You are viewing a plain text version of this content. The canonical link for it is here.
Posted to user@pig.apache.org by Michael Moss <mi...@gmail.com> on 2010/12/08 22:50:23 UTC

Custom UDF + Grouping - Unexpected Output

Hello,

I'm having an issue with a script that uses an EvalFunc I wrote. The issue
is the final output contains characters that I am not expecting (commas -
followed by what I'm guessing are null fields which I do not see).

Snippet:
C = FOREACH B GENERATE FLATTEN(B) as (f1:int,f2:int);
grunt> DUMP C;
(2,3)
(2,4)
(2,5)
(3,4)
(3,5)
(4,5)
(2,3)
(2,4)
(2,5)
(3,4)
(3,5)
(4,5)

D = GROUP C by (f1,f2);
grunt> describe D;
D: {group: (f1: int,f2: int),C: {f1: int,f2: int}}

grunt> DUMP D;
((2,3,),{(2,3,),(2,3,)})
((2,4,),{(2,4,),(2,4,)})
((2,5,),{(2,5,),(2,5,)})
((3,4,),{(3,4,),(3,4,)})
((3,5,),{(3,5,),(3,5,)})
((4,5,),{(4,5,),(4,5,)})

My question is, what are these extra comma/null fiends in each tuple?

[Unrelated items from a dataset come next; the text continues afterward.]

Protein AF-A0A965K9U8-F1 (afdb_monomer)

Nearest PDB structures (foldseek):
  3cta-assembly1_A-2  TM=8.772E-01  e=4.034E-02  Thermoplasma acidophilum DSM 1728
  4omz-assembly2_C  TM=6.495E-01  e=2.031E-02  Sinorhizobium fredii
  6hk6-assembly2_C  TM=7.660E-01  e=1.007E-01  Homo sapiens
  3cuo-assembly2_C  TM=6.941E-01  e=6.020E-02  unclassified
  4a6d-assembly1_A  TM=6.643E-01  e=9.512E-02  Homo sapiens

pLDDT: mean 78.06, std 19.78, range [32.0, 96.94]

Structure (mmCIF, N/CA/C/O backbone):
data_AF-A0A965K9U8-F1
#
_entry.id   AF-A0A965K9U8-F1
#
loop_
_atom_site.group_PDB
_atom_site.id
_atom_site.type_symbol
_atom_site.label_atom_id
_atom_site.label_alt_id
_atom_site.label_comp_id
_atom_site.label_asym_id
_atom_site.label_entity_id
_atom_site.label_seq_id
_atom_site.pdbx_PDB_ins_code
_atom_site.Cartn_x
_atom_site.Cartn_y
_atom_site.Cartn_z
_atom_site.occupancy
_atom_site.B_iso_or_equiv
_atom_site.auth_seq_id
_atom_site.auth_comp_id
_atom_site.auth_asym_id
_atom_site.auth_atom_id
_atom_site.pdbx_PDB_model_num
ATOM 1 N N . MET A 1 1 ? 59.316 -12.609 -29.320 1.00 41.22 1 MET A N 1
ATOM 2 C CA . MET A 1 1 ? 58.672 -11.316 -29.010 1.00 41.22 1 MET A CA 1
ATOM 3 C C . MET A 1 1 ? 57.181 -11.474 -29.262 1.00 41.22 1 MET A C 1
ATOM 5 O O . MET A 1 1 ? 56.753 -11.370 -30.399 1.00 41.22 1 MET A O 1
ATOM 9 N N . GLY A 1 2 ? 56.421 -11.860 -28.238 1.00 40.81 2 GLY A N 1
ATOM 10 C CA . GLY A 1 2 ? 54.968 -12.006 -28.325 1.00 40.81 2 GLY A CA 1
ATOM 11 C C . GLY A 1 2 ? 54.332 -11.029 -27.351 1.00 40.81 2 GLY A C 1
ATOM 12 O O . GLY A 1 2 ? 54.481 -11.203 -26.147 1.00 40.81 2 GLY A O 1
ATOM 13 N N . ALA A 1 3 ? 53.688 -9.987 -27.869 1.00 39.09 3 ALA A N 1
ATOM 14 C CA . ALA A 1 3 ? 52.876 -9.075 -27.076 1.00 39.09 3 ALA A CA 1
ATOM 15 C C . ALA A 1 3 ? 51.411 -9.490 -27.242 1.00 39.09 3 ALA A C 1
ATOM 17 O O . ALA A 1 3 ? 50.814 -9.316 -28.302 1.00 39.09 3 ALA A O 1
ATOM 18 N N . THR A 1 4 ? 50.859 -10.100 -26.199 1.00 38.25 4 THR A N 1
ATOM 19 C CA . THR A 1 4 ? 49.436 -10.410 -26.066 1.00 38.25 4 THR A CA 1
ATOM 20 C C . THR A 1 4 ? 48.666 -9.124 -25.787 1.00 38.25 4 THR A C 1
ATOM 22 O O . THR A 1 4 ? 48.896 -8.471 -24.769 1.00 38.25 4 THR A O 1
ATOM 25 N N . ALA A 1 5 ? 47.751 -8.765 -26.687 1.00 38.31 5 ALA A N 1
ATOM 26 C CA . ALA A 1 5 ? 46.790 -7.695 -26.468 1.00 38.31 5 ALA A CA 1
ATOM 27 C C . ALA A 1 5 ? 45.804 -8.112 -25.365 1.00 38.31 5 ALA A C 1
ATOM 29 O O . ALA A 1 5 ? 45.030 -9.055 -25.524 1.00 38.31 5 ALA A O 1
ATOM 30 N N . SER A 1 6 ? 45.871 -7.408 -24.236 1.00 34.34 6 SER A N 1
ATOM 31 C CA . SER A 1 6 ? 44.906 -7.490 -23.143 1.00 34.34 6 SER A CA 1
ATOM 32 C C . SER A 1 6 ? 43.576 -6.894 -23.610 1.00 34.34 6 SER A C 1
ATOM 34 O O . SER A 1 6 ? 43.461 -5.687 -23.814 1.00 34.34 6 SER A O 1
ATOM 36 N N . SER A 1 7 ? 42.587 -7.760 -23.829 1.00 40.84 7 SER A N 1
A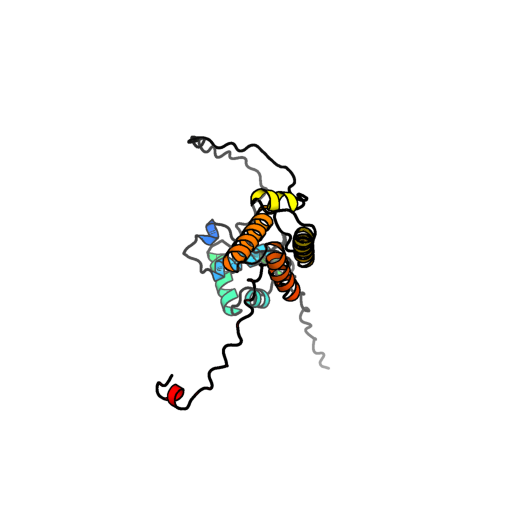TOM 37 C CA . SER A 1 7 ? 41.190 -7.381 -24.020 1.00 40.84 7 SER A CA 1
ATOM 38 C C . SER A 1 7 ? 40.608 -7.024 -22.654 1.00 40.84 7 SER A C 1
ATOM 40 O O . SER A 1 7 ? 40.267 -7.897 -21.859 1.00 40.84 7 SER A O 1
ATOM 42 N N . THR A 1 8 ? 40.532 -5.732 -22.353 1.00 36.41 8 THR A N 1
ATOM 43 C CA . THR A 1 8 ? 39.752 -5.240 -21.217 1.00 36.41 8 THR A CA 1
ATOM 44 C C . THR A 1 8 ? 38.297 -5.117 -21.651 1.00 36.41 8 THR A C 1
ATOM 46 O O . THR A 1 8 ? 37.935 -4.205 -22.395 1.00 36.41 8 THR A O 1
ATOM 49 N N . CYS A 1 9 ? 37.475 -6.066 -21.204 1.00 32.00 9 CYS A N 1
ATOM 50 C CA . CYS A 1 9 ? 36.019 -5.967 -21.229 1.00 32.00 9 CYS A CA 1
ATOM 51 C C . CYS A 1 9 ? 35.575 -4.687 -20.494 1.00 32.00 9 CYS A C 1
ATOM 53 O O . CYS A 1 9 ? 36.138 -4.391 -19.436 1.00 32.00 9 CYS A O 1
ATOM 55 N N . PRO A 1 10 ? 34.587 -3.928 -21.005 1.00 43.97 10 PRO A N 1
ATOM 56 C CA . PRO A 1 10 ? 34.102 -2.750 -20.309 1.00 43.97 10 PRO A CA 1
ATOM 57 C C . PRO A 1 10 ? 33.424 -3.171 -19.004 1.00 43.97 10 PRO A C 1
ATOM 59 O O . PRO A 1 10 ? 32.548 -4.034 -18.982 1.00 43.97 10 PRO A O 1
ATOM 62 N N . THR A 1 11 ? 33.894 -2.543 -17.938 1.00 46.66 11 THR A N 1
ATOM 63 C CA . THR A 1 11 ? 33.497 -2.667 -16.540 1.00 46.66 11 THR A CA 1
ATOM 64 C C . THR A 1 11 ? 32.020 -2.352 -16.312 1.00 46.66 11 THR A C 1
ATOM 66 O O . THR A 1 11 ? 31.531 -1.311 -16.748 1.00 46.66 11 THR A O 1
ATOM 69 N N . ASP A 1 12 ? 31.361 -3.265 -15.599 1.00 43.91 12 ASP A N 1
ATOM 70 C CA . ASP A 1 12 ? 30.203 -3.112 -14.712 1.00 43.91 12 ASP A CA 1
ATOM 71 C C . ASP A 1 12 ? 29.501 -1.743 -14.730 1.00 43.91 12 ASP A C 1
ATOM 73 O O . ASP A 1 12 ? 29.787 -0.844 -13.939 1.00 43.91 12 ASP A O 1
ATOM 77 N N . MET A 1 13 ? 28.513 -1.614 -15.617 1.00 53.56 13 MET A N 1
ATOM 78 C CA . MET A 1 13 ? 27.488 -0.573 -15.531 1.00 53.56 13 MET A CA 1
ATOM 79 C C . MET A 1 13 ? 26.587 -0.892 -14.331 1.00 53.56 13 MET A C 1
ATOM 81 O O . MET A 1 13 ? 25.748 -1.792 -14.388 1.00 53.56 13 MET A O 1
ATOM 85 N N . GLU A 1 14 ? 26.821 -0.180 -13.231 1.00 61.19 14 GLU A N 1
ATOM 86 C CA . GLU A 1 14 ? 26.094 -0.228 -11.959 1.00 61.19 14 GLU A CA 1
ATOM 87 C C . GLU A 1 14 ? 24.577 -0.315 -12.186 1.00 61.19 14 GLU A C 1
ATOM 89 O O . GLU A 1 14 ? 24.024 0.543 -12.846 1.00 61.19 14 GLU A O 1
ATOM 94 N N . ASN A 1 15 ? 23.883 -1.356 -11.715 1.00 62.69 15 ASN A N 1
ATOM 95 C CA . ASN A 1 15 ? 22.457 -1.554 -12.028 1.00 62.69 15 ASN A CA 1
ATOM 96 C C . ASN A 1 15 ? 21.570 -0.380 -11.542 1.00 62.69 15 ASN A C 1
ATOM 98 O O . ASN A 1 15 ? 21.835 0.182 -10.477 1.00 62.69 15 ASN A O 1
ATOM 102 N N . PRO A 1 16 ? 20.463 -0.042 -12.243 1.00 63.97 16 PRO A N 1
ATOM 103 C CA . PRO A 1 16 ? 19.578 1.039 -11.817 1.00 63.97 16 PRO A CA 1
ATOM 104 C C . PRO A 1 16 ? 19.008 0.760 -10.419 1.00 63.97 16 PRO A C 1
ATOM 106 O O . PRO A 1 16 ? 18.530 -0.338 -10.132 1.00 63.97 16 PRO A O 1
ATOM 109 N N . SER A 1 17 ? 19.033 1.757 -9.534 1.00 59.41 17 SER A N 1
ATOM 110 C CA . SER A 1 17 ? 18.402 1.644 -8.218 1.00 59.41 17 SER A CA 1
ATOM 111 C C . SER A 1 17 ? 16.878 1.513 -8.355 1.00 59.41 17 SER A C 1
ATOM 113 O O . SER A 1 17 ? 16.244 2.268 -9.100 1.00 59.41 17 SER A O 1
ATOM 115 N N . LEU A 1 18 ? 16.290 0.554 -7.625 1.00 58.75 18 LEU A N 1
ATOM 116 C CA . LEU A 1 18 ? 14.839 0.363 -7.479 1.00 58.75 18 LEU A CA 1
ATOM 117 C C . LEU A 1 18 ? 14.259 1.546 -6.678 1.00 58.75 18 LEU A C 1
ATOM 119 O O . LEU A 1 18 ? 14.046 1.473 -5.473 1.00 58.75 18 LEU A O 1
ATOM 123 N N . GLY A 1 19 ? 14.089 2.688 -7.342 1.00 57.84 19 GLY A N 1
ATOM 124 C CA . GLY A 1 19 ? 13.601 3.933 -6.742 1.00 57.84 19 GLY A CA 1
ATOM 125 C C . GLY A 1 19 ? 12.085 4.128 -6.824 1.00 57.84 19 GLY A C 1
ATOM 126 O O . GLY A 1 19 ? 11.607 5.213 -6.500 1.00 57.84 19 GLY A O 1
ATOM 127 N N . PHE A 1 20 ? 11.323 3.137 -7.299 1.00 66.06 20 PHE A N 1
ATOM 128 C CA . PHE A 1 20 ? 9.884 3.282 -7.527 1.00 66.06 20 PHE A CA 1
ATOM 129 C C . PHE A 1 20 ? 9.046 2.798 -6.331 1.00 66.06 20 PHE A C 1
ATOM 131 O O . PHE A 1 20 ? 9.316 1.757 -5.739 1.00 66.06 20 PHE A O 1
ATOM 138 N N . VAL A 1 21 ? 7.998 3.560 -5.985 1.00 72.12 21 VAL A N 1
ATOM 139 C CA . VAL A 1 21 ? 7.057 3.252 -4.882 1.00 72.12 21 VAL A CA 1
ATOM 140 C C . VAL A 1 21 ? 6.098 2.110 -5.251 1.00 72.12 21 VAL A C 1
ATOM 142 O O . VAL A 1 21 ? 5.579 1.415 -4.381 1.00 72.12 21 VAL A O 1
ATOM 145 N N . GLY A 1 22 ? 5.870 1.897 -6.546 1.00 80.62 22 GLY A N 1
ATOM 146 C CA . GLY A 1 22 ? 5.035 0.831 -7.084 1.00 80.62 22 GLY A CA 1
ATOM 147 C C . GLY A 1 22 ? 5.199 0.719 -8.596 1.00 80.62 22 GLY A C 1
ATOM 148 O O . GLY A 1 22 ? 5.813 1.581 -9.223 1.00 80.62 22 GLY A O 1
ATOM 149 N N . ILE A 1 23 ? 4.650 -0.351 -9.165 1.00 87.56 23 ILE A N 1
ATOM 150 C CA . ILE A 1 23 ? 4.646 -0.598 -10.608 1.00 87.56 23 ILE A CA 1
ATOM 151 C C . ILE A 1 23 ? 3.259 -0.259 -11.139 1.00 87.56 23 ILE A C 1
ATOM 153 O O . ILE A 1 23 ? 2.254 -0.731 -10.606 1.00 87.56 23 ILE A O 1
ATOM 157 N N . PHE A 1 24 ? 3.206 0.549 -12.192 1.00 89.50 24 PHE A N 1
ATOM 158 C CA . PHE A 1 24 ? 1.970 0.835 -12.900 1.00 89.50 24 PHE A CA 1
ATOM 159 C C . PHE A 1 24 ? 1.818 -0.123 -14.086 1.00 89.50 24 PHE A C 1
ATOM 161 O O . PHE A 1 24 ? 2.745 -0.302 -14.870 1.00 89.50 24 PHE A O 1
ATOM 168 N N . ILE A 1 25 ? 0.644 -0.748 -14.210 1.00 92.00 25 ILE A N 1
ATOM 169 C CA . ILE A 1 25 ? 0.280 -1.582 -15.360 1.00 92.00 25 ILE A CA 1
ATOM 170 C C . ILE A 1 25 ? -1.031 -1.025 -15.932 1.00 92.00 25 ILE A C 1
ATOM 172 O O . ILE A 1 25 ? -2.036 -1.010 -15.214 1.00 92.00 25 ILE A O 1
ATOM 176 N N . PRO A 1 26 ? -1.059 -0.563 -17.196 1.00 89.88 26 PRO A N 1
ATOM 177 C CA . PRO A 1 26 ? -2.273 -0.037 -17.806 1.00 89.88 26 PRO A CA 1
ATOM 178 C C . PRO A 1 26 ? -3.393 -1.073 -17.844 1.00 89.88 26 PRO A C 1
ATOM 180 O O . PRO A 1 26 ? -3.146 -2.267 -18.025 1.00 89.88 26 PRO A O 1
ATOM 183 N N . ARG A 1 27 ? -4.641 -0.599 -17.772 1.00 90.56 27 ARG A N 1
ATOM 184 C CA . ARG A 1 27 ? -5.840 -1.444 -17.885 1.00 90.56 27 ARG A CA 1
ATOM 185 C C . ARG A 1 27 ? -5.807 -2.313 -19.141 1.00 90.56 27 ARG A C 1
ATOM 187 O O . ARG A 1 27 ? -6.065 -3.509 -19.046 1.00 90.56 27 ARG A O 1
ATOM 194 N N . ASP A 1 28 ? -5.477 -1.729 -20.287 1.00 89.56 28 ASP A N 1
ATOM 195 C CA . ASP A 1 28 ? -5.521 -2.438 -21.569 1.00 89.56 28 ASP A CA 1
ATOM 196 C C . ASP A 1 28 ? -4.491 -3.568 -21.609 1.00 89.56 28 ASP A C 1
ATOM 198 O O . ASP A 1 28 ? -4.797 -4.681 -22.029 1.00 89.56 28 ASP A O 1
ATOM 202 N N . LEU A 1 29 ? -3.296 -3.326 -21.062 1.00 91.06 29 LEU A N 1
ATOM 203 C CA . LEU A 1 29 ? -2.276 -4.357 -20.892 1.00 91.06 29 LEU A CA 1
ATOM 204 C C . LEU A 1 29 ? -2.709 -5.425 -19.875 1.00 91.06 29 LEU A C 1
ATOM 206 O O . LEU A 1 29 ? -2.463 -6.614 -20.074 1.00 91.06 29 LEU A O 1
ATOM 210 N N . TRP A 1 30 ? -3.377 -5.021 -18.793 1.00 94.19 30 TRP A N 1
ATOM 211 C CA . TRP A 1 30 ? -3.862 -5.935 -17.762 1.00 94.19 30 TRP A CA 1
ATOM 212 C C . TRP A 1 30 ? -4.931 -6.901 -18.286 1.00 94.19 30 TRP A C 1
ATOM 214 O O . TRP A 1 30 ? -4.911 -8.087 -17.950 1.00 94.19 30 TRP A O 1
ATOM 224 N N . LEU A 1 31 ? -5.840 -6.417 -19.134 1.00 92.31 31 LEU A N 1
ATOM 225 C CA . LEU A 1 31 ? -6.968 -7.189 -19.664 1.00 92.31 31 LEU A CA 1
ATOM 226 C C . LEU A 1 31 ? -6.604 -8.097 -20.849 1.00 92.31 31 LEU A C 1
ATOM 228 O O . LEU A 1 31 ? -7.388 -8.977 -21.197 1.00 92.31 31 LEU A O 1
ATOM 232 N N . ARG A 1 32 ? -5.419 -7.936 -21.445 1.00 91.06 32 ARG A N 1
ATOM 233 C CA . ARG A 1 32 ? -4.934 -8.783 -22.545 1.00 91.06 32 ARG A CA 1
ATOM 234 C C . ARG A 1 32 ? -4.820 -10.253 -22.137 1.00 91.06 32 ARG A C 1
ATOM 236 O O . ARG A 1 32 ? -4.081 -10.585 -21.214 1.00 91.06 32 ARG A O 1
ATOM 243 N N . ALA A 1 33 ? -5.549 -11.141 -22.808 1.00 91.56 33 ALA A N 1
ATOM 244 C CA . ALA A 1 33 ? -5.543 -12.579 -22.512 1.00 91.56 33 ALA A CA 1
ATOM 245 C C . ALA A 1 33 ? -4.355 -13.328 -23.144 1.00 91.56 33 ALA A C 1
ATOM 247 O O . ALA A 1 33 ? -4.017 -14.425 -22.715 1.00 91.56 33 ALA A O 1
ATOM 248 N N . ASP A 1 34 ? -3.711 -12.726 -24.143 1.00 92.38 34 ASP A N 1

I
expected the first row to read as:
((2,3),{(2,3),(2,3)})

It seems related, but when I run 'ILLUSTRATE C', I get an exeption:
java.lang.IndexOutOfBoundsException: Index: 1, Size: 1
at java.util.ArrayList.RangeCheck(ArrayList.java:547)
at java.util.ArrayList.get(ArrayList.java:322)
at org.apache.pig.data.DefaultTuple.get(DefaultTuple.java:143)
at org.apache.pig.pen.util.ExampleTuple.get(ExampleTuple.java:80)
at
org.apache.pig.pen.util.DisplayExamples.MakeArray(DisplayExamples.java:190)
at
org.apache.pig.pen.util.DisplayExamples.printTabular(DisplayExamples.java:86)
at
org.apache.pig.pen.util.DisplayExamples.printTabular(DisplayExamples.java:69)
at
org.apache.pig.pen.ExampleGenerator.getExamples(ExampleGenerator.java:143)
at org.apache.pig.PigServer.getExamples(PigServer.java:785)
at
org.apache.pig.tools.grunt.GruntParser.processIllustrate(GruntParser.java:555)
at
org.apache.pig.tools.pigscript.parser.PigScriptParser.parse(PigScriptParser.java:246)
at
org.apache.pig.tools.grunt.GruntParser.parseStopOnError(GruntParser.java:162)
at
org.apache.pig.tools.grunt.GruntParser.parseStopOnError(GruntParser.java:138)
at org.apache.pig.tools.grunt.Grunt.run(Grunt.java:75)
at org.apache.pig.Main.main(Main.java:357)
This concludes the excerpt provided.